In the Philippines, the prices of at least 97 medicines to treat cancer, asthma and other common conditions will be reduced by 50% on average on March 31, saving patients at least 1 billion pesos ($22 million) a year, the government has said.

11 pharmaceutical manufacturers have agreed to cut their prices in this latest round of reductions, which will range from 14% to 72%.

The new round will bring the total number of medicines whose prices have fallen since last August to 200, accounting for around 12%-15% of the total market for essential drugs.

As well as cancer and asthma, the medicines included in the new round of cuts include treatments for hypertension, glaucoma, bladder and prostate conditions, hepatitis and mental health problems. They include a 50% price drop (from 202 pesos to 101 pesos per tablet) for Merck & Co/Schering-Plough’s cholesterol-lowerer Vytorin (ezetimibe and simvastatin), AstraZeneca’s cancer drug Zoladex (goserelin), which goes down from 10,400 pesos per 3.6mg injectable solution to 6,800 pesos, and the antihypertensive losartan, down from 43 pesos to 22 pesos.

The prices of some fluids for dialysis and other medical supplies will also be reduced, and older people will receive a further 20% discount on the prices of their medicines under the new Expanded Senior Citizens’ Law.

Most of the medicines involved are newer products, and which have disproportionately higher prices in the Philippines than elsewhere in the region, say government officials.

They point out that drug prices in the Philippines are the second-highest in Asia after Japan, with some costing as much as 45 times more than they do in India and Pakistan.

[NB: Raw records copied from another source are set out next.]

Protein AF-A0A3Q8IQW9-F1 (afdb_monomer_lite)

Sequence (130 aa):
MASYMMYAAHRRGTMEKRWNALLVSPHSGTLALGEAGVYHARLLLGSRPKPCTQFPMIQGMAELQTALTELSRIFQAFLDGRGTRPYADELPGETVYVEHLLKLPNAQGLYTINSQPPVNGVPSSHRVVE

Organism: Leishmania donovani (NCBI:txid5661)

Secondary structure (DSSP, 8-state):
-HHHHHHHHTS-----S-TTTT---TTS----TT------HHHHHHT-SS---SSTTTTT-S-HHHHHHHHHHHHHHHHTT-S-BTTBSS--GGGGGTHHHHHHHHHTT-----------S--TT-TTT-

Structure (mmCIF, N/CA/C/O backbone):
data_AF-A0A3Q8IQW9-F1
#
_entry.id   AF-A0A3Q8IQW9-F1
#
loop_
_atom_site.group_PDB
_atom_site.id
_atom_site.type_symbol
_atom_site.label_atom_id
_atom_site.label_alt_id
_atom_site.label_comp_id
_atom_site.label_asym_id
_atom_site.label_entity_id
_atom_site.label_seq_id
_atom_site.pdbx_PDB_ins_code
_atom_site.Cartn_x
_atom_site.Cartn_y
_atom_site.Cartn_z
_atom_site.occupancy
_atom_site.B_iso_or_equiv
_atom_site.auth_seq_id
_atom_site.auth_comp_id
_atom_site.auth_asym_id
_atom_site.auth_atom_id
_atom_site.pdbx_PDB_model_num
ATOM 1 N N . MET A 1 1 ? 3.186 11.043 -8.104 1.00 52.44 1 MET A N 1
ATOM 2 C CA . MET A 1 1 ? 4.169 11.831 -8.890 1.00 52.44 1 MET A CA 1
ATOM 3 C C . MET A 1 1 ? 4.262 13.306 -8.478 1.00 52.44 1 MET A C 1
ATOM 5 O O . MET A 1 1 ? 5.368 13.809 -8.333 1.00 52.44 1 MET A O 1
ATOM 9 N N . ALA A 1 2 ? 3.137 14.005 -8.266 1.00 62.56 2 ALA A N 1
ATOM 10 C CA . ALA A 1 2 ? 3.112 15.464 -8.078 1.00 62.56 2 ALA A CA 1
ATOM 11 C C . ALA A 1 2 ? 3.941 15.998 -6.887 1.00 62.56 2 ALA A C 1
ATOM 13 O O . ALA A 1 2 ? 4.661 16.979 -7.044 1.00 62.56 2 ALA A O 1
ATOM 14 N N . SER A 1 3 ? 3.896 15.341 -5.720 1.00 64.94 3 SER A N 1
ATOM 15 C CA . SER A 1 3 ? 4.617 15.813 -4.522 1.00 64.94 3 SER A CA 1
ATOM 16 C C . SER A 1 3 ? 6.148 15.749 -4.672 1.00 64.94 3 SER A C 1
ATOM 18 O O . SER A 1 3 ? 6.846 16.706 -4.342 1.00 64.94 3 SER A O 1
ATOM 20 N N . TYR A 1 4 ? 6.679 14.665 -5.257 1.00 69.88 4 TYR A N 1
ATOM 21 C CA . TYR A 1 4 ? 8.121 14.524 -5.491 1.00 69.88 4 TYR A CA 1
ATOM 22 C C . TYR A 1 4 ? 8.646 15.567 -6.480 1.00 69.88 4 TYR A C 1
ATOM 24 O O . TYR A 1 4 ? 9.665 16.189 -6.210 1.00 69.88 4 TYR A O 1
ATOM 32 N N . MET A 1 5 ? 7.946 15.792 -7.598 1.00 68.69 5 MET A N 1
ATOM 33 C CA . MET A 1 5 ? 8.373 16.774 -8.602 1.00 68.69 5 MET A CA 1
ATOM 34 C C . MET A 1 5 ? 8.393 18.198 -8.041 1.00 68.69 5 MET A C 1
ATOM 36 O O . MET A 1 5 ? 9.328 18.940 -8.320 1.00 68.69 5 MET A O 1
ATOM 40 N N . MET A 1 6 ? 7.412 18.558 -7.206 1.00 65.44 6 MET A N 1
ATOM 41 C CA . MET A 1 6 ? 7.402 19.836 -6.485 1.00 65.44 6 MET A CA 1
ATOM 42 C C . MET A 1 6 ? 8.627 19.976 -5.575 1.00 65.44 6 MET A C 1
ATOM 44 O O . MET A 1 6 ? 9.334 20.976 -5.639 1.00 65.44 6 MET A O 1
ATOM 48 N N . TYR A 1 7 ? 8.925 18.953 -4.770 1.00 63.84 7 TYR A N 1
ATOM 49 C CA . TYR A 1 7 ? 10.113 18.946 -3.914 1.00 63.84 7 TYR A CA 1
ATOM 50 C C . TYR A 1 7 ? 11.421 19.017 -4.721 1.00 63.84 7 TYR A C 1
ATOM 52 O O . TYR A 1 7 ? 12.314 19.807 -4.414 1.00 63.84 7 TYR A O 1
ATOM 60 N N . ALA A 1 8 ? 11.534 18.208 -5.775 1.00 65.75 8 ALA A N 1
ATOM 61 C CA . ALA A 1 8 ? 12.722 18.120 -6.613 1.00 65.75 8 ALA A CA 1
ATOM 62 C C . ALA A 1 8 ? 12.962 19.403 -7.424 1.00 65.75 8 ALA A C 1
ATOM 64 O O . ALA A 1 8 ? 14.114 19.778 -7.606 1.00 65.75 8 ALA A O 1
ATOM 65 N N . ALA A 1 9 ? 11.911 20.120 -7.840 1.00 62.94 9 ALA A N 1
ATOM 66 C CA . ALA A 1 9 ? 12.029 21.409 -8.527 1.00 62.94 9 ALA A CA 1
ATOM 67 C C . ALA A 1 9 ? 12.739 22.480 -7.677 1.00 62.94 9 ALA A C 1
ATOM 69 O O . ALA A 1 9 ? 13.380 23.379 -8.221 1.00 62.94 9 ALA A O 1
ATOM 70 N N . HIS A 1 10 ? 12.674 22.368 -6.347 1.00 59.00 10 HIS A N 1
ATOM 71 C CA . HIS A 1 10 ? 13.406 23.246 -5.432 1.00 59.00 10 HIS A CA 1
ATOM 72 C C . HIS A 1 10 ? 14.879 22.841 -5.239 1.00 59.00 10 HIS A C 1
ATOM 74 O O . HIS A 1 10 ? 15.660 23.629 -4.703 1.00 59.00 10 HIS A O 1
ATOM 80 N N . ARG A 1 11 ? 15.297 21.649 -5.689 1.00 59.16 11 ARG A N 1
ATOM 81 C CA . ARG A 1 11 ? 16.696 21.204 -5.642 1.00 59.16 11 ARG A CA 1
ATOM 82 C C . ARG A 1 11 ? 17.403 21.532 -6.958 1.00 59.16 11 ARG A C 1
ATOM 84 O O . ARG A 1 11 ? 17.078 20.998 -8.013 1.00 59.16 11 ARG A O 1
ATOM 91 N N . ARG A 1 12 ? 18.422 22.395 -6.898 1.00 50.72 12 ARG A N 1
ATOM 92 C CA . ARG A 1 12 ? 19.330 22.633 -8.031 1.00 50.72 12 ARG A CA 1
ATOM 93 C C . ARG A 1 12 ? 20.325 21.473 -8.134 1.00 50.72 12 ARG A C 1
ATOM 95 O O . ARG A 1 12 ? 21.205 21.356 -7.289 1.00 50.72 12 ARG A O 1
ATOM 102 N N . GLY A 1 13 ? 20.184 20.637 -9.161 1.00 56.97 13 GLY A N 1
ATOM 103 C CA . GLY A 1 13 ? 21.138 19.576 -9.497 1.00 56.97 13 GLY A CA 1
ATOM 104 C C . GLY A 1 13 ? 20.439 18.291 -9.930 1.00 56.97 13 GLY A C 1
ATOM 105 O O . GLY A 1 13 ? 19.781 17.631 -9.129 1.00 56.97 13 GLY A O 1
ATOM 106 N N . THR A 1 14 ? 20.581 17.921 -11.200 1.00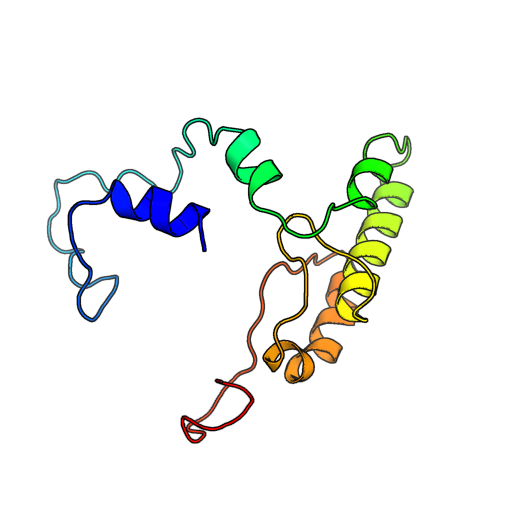 55.19 14 THR A N 1
ATOM 107 C CA . THR A 1 14 ? 20.147 16.620 -11.713 1.00 55.19 14 THR A CA 1
ATOM 108 C C . THR A 1 14 ? 21.135 15.555 -11.249 1.00 55.19 14 THR A C 1
ATOM 110 O O . THR A 1 14 ? 22.312 15.596 -11.601 1.00 55.19 14 THR A O 1
ATOM 113 N N . MET A 1 15 ? 20.676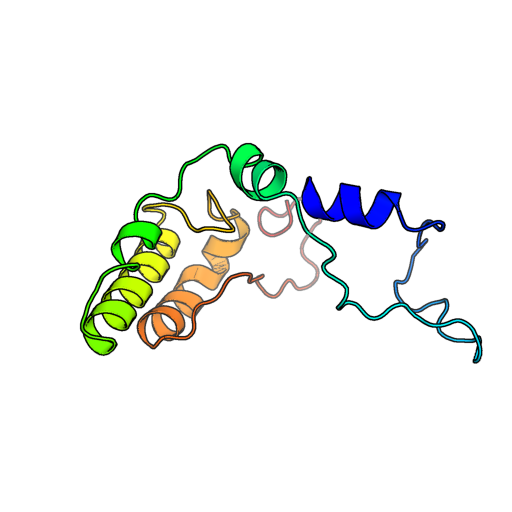 14.604 -10.432 1.00 58.34 15 MET A N 1
ATOM 114 C CA . MET A 1 15 ? 21.500 13.456 -10.060 1.00 58.34 15 MET A CA 1
ATOM 115 C C . MET A 1 15 ? 21.623 12.514 -11.252 1.00 58.34 15 MET A C 1
ATOM 117 O O . MET A 1 15 ? 20.748 11.691 -11.509 1.00 58.34 15 MET A O 1
ATOM 121 N N . GLU A 1 16 ? 22.722 12.627 -11.985 1.00 58.06 16 GLU A N 1
ATOM 122 C CA . GLU A 1 16 ? 23.052 11.666 -13.023 1.00 58.06 16 GLU A CA 1
ATOM 123 C C . GLU A 1 16 ? 23.694 10.428 -12.376 1.00 58.06 16 GLU A C 1
ATOM 125 O O . GLU A 1 16 ? 24.776 10.479 -11.795 1.00 58.06 16 GLU A O 1
ATOM 130 N N . LYS A 1 17 ? 23.025 9.280 -12.515 1.00 61.94 17 LYS A N 1
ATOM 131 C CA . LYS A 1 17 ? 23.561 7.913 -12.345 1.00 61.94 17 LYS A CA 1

The Department of Health is also looking at cutting the prices of cardiovascular medicines, while Senator Manuel Roxas, a sponsor of the Cheaper Medicines Law which enabled the price cuts, says the government now needs to increase medicines affordability and access by boosting domestic production of generics.

For the manufacturers, the Pharmaceutical and Health Care Association of the Philippines says its members are committed to increasing access to their medicines but is also calling for greater government spending on health care, pointing out that annual health expenditures account for just 3% of Gross Domestic Product (GDP), which is below the World Health Organisation (WHO)’s recommended 5%.